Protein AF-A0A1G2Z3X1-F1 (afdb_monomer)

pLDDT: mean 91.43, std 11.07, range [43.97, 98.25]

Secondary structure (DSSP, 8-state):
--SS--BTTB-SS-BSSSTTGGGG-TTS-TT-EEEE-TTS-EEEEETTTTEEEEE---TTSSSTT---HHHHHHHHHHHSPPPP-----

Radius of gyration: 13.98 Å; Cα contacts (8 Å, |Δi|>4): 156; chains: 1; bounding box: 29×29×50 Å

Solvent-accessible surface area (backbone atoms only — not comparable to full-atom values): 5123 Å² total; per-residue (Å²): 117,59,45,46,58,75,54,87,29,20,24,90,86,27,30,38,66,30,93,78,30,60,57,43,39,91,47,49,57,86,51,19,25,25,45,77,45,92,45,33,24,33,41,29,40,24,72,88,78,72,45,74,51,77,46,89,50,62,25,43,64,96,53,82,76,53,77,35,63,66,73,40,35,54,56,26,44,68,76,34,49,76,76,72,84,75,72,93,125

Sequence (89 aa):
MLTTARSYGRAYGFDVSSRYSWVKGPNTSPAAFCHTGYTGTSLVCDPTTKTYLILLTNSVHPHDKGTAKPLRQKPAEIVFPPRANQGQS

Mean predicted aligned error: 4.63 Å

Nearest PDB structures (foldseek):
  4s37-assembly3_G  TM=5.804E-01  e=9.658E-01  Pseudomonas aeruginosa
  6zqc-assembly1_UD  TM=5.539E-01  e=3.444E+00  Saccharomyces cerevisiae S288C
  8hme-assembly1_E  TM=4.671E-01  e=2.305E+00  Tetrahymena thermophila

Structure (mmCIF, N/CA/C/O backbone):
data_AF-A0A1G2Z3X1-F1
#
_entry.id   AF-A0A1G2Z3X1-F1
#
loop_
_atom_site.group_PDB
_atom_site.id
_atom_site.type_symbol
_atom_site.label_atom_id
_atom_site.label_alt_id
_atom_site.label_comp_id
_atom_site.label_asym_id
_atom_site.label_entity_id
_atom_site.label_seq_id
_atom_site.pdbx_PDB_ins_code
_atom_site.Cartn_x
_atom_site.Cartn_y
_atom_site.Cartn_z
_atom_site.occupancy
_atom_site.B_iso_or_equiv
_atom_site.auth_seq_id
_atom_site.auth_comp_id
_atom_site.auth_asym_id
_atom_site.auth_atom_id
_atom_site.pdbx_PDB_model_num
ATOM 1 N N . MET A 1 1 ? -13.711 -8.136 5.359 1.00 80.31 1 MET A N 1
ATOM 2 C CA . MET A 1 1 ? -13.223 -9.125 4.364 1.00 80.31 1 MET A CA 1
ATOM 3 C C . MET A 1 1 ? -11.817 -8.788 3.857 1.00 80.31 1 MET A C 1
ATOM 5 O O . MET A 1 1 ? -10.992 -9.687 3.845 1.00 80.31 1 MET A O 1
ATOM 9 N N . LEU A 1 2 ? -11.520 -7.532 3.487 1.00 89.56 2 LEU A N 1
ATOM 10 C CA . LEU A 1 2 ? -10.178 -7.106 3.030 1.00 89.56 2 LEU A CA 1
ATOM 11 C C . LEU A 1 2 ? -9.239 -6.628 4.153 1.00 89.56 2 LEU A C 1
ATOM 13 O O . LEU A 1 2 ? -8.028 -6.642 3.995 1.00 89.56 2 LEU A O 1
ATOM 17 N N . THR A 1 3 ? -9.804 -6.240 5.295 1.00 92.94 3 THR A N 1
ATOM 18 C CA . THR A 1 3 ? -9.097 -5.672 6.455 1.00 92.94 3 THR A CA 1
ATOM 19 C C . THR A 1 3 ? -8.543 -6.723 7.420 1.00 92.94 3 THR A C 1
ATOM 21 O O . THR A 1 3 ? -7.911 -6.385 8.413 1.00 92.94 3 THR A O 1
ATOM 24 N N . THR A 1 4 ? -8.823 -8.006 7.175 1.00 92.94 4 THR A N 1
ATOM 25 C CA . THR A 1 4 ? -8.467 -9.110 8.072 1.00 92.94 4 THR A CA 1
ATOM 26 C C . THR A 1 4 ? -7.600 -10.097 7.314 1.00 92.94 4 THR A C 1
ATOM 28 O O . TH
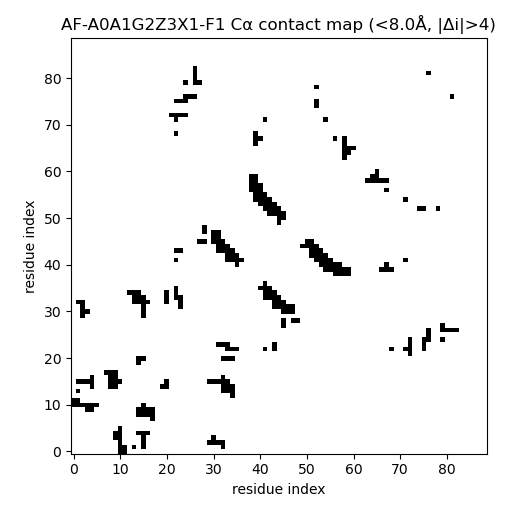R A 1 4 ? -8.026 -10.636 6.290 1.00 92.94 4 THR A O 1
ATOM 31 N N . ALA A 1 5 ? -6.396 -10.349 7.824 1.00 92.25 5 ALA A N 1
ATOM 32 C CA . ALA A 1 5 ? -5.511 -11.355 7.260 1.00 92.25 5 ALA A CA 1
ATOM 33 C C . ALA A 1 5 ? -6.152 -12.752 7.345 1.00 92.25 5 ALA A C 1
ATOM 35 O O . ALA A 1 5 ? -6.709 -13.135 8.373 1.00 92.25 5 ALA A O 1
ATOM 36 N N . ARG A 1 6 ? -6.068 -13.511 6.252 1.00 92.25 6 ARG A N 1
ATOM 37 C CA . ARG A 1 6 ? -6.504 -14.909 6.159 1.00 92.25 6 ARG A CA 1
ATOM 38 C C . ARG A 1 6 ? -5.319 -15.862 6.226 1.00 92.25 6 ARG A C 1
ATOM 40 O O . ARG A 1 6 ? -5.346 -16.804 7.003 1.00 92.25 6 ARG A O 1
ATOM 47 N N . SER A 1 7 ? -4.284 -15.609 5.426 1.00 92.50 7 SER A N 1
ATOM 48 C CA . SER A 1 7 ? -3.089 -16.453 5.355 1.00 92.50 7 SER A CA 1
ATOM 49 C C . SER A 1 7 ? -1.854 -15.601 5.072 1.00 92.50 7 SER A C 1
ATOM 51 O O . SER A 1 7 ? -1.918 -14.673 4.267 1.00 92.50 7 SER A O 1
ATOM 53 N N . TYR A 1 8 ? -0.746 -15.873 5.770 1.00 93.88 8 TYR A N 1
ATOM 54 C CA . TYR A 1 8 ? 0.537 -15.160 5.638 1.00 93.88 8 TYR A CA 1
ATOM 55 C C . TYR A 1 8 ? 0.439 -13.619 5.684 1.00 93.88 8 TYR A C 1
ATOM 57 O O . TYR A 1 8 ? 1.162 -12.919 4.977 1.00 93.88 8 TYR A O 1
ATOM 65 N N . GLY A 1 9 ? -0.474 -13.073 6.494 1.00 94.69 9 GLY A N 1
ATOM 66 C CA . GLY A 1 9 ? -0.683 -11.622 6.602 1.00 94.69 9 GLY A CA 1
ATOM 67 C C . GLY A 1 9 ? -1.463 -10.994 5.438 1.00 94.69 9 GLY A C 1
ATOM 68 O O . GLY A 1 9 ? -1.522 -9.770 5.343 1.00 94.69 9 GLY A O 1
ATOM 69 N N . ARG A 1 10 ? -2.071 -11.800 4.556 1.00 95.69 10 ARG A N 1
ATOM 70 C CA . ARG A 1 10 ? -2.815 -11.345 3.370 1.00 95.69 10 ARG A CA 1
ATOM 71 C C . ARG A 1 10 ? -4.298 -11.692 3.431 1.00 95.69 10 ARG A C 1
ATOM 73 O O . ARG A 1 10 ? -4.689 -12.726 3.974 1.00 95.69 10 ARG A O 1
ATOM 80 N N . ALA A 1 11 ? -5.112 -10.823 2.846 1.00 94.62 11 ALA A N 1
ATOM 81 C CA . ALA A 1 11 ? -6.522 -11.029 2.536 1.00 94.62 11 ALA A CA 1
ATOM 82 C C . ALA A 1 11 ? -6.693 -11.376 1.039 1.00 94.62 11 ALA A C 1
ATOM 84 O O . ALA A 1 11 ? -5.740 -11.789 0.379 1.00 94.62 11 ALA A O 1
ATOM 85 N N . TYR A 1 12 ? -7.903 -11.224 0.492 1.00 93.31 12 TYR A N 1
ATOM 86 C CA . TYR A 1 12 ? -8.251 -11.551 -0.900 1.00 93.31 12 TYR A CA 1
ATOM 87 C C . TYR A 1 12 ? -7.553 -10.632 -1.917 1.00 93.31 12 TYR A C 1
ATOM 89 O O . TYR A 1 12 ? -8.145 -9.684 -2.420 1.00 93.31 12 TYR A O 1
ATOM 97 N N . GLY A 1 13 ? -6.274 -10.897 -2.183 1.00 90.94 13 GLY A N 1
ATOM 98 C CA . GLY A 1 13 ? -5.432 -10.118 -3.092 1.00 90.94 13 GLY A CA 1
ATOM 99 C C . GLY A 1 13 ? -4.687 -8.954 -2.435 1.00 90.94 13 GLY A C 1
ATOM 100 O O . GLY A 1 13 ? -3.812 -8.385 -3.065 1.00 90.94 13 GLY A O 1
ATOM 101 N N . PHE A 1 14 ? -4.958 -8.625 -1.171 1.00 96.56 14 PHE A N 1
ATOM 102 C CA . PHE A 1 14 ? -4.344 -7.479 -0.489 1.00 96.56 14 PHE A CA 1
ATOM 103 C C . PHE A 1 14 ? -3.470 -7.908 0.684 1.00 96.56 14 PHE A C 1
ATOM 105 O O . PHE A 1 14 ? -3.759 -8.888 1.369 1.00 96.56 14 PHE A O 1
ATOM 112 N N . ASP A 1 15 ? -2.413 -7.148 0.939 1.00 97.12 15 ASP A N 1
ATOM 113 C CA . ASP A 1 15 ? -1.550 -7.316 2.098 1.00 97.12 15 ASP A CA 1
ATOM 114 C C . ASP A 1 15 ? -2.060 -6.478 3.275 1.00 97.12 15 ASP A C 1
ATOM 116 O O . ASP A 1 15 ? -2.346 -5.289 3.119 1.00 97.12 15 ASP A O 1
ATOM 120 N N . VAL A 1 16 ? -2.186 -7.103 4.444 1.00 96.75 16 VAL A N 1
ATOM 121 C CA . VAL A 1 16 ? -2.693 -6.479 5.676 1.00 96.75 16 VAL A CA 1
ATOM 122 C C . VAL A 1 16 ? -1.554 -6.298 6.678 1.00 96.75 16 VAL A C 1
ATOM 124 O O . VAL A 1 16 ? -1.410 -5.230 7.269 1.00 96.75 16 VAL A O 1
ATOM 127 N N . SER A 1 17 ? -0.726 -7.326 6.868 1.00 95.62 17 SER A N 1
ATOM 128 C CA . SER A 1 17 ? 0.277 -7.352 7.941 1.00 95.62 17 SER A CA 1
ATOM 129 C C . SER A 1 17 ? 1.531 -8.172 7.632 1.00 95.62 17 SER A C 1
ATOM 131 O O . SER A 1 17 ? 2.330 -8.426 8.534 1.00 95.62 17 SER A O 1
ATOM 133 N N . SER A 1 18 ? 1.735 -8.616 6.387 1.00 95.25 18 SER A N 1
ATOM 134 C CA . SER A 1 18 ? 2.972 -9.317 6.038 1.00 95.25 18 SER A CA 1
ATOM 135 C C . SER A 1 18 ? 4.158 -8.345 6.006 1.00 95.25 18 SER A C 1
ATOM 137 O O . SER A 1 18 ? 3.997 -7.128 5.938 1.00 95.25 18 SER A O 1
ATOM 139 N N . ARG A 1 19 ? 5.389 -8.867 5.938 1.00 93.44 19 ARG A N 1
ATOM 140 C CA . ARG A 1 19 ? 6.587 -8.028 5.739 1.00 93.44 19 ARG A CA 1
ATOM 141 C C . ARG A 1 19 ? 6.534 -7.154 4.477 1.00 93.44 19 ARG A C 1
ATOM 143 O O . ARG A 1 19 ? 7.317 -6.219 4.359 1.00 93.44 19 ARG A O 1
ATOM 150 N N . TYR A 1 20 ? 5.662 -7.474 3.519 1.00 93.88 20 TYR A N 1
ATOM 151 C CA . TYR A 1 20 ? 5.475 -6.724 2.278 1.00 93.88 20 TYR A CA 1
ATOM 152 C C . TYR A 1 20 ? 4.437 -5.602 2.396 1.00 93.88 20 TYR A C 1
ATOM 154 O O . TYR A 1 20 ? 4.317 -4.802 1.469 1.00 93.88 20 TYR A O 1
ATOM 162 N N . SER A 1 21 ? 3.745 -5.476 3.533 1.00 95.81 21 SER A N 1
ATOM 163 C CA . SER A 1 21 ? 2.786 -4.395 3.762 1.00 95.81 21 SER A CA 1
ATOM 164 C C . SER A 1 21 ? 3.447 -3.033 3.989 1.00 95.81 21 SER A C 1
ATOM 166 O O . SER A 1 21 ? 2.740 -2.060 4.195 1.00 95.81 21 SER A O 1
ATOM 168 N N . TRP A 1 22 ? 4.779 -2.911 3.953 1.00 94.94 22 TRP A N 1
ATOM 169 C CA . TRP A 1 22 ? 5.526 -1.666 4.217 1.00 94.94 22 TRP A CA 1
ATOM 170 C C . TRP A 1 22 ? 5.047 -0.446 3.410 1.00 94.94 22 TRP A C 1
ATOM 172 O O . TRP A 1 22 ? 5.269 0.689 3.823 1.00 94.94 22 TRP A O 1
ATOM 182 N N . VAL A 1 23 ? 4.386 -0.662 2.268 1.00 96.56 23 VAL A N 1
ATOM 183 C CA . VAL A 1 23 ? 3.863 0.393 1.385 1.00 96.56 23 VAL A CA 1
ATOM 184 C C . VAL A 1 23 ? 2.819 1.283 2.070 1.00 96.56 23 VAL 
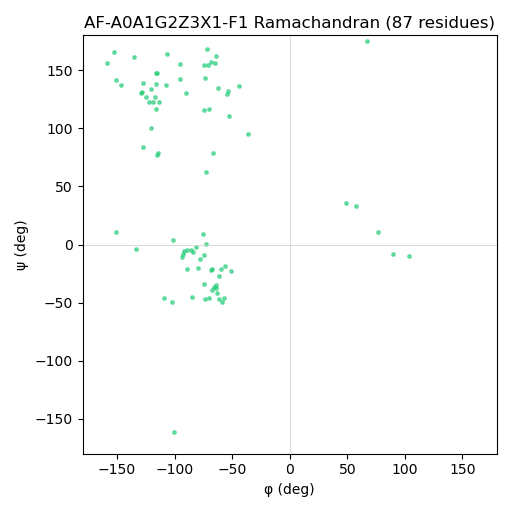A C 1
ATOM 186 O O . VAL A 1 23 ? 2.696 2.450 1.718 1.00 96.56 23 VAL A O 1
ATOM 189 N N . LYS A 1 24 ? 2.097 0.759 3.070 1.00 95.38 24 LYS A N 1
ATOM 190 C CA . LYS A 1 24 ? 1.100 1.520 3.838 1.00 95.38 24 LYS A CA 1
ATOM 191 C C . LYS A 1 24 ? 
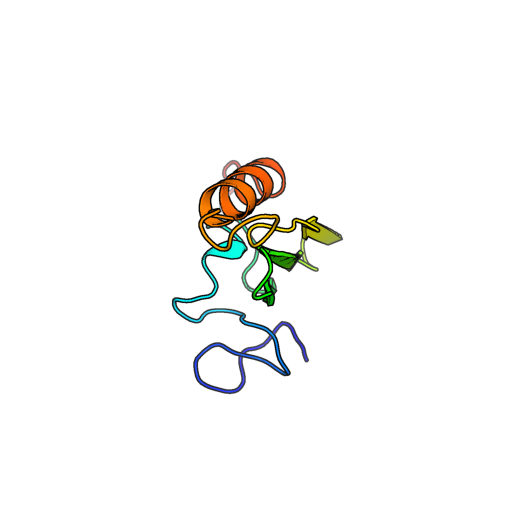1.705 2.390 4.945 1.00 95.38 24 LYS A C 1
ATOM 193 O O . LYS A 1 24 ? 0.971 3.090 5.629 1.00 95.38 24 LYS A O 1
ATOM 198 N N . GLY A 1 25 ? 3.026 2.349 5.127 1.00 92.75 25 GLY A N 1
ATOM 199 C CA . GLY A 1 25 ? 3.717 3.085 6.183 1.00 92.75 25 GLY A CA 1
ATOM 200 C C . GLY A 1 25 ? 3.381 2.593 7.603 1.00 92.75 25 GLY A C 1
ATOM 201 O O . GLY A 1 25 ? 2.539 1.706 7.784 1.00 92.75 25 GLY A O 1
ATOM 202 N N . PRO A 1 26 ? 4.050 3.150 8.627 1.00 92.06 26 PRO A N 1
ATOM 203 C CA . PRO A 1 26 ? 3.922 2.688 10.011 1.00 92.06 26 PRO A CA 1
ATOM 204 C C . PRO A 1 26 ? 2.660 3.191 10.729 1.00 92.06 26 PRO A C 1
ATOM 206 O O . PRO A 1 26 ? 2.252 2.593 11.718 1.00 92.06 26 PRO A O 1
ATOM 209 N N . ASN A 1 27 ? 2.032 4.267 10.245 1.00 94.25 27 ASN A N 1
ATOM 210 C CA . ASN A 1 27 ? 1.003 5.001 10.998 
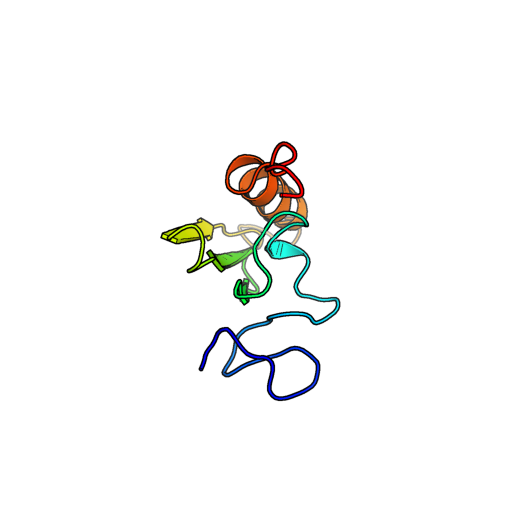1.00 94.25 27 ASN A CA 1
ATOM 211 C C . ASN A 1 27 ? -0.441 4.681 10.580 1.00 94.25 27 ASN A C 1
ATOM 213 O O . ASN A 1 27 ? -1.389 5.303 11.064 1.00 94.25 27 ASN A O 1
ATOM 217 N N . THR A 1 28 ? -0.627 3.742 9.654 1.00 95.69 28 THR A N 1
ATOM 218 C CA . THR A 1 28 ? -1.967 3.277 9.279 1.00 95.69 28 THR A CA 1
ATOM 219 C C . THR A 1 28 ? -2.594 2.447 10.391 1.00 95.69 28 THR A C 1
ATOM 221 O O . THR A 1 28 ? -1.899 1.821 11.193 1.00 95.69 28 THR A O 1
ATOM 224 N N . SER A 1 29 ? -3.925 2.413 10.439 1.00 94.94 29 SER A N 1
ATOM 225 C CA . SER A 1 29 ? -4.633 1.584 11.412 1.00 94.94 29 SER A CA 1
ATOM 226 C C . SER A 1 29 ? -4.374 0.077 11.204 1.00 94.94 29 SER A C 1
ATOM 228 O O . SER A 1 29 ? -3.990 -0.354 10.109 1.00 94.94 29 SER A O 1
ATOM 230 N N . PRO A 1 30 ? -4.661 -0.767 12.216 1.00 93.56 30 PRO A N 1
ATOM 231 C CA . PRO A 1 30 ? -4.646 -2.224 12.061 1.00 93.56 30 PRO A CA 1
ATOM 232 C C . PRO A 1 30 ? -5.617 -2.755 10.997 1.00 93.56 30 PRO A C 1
******************************
What you are asked to do: From the first line of the material above down to the line with "Radius of gyration: 13.98", output each line exactly; include both of those lines and add no others.

Task answer:
Protein AF-A0A1G2Z3X1-F1 (afdb_monomer)

pLDDT: mean 91.43, std 11.07, range [43.97, 98.25]

Secondary structure (DSSP, 8-state):
--SS--BTTB-SS-BSSSTTGGGG-TTS-TT-EEEE-TTS-EEEEETTTTEEEEE---TTSSSTT---HHHHHHHHHHHSPPPP-----

Radius of gyration: 13.98 Å; Cα contacts (8 Å, |Δi|>4): 156; chains: 1; bounding box: 29×29×50 Å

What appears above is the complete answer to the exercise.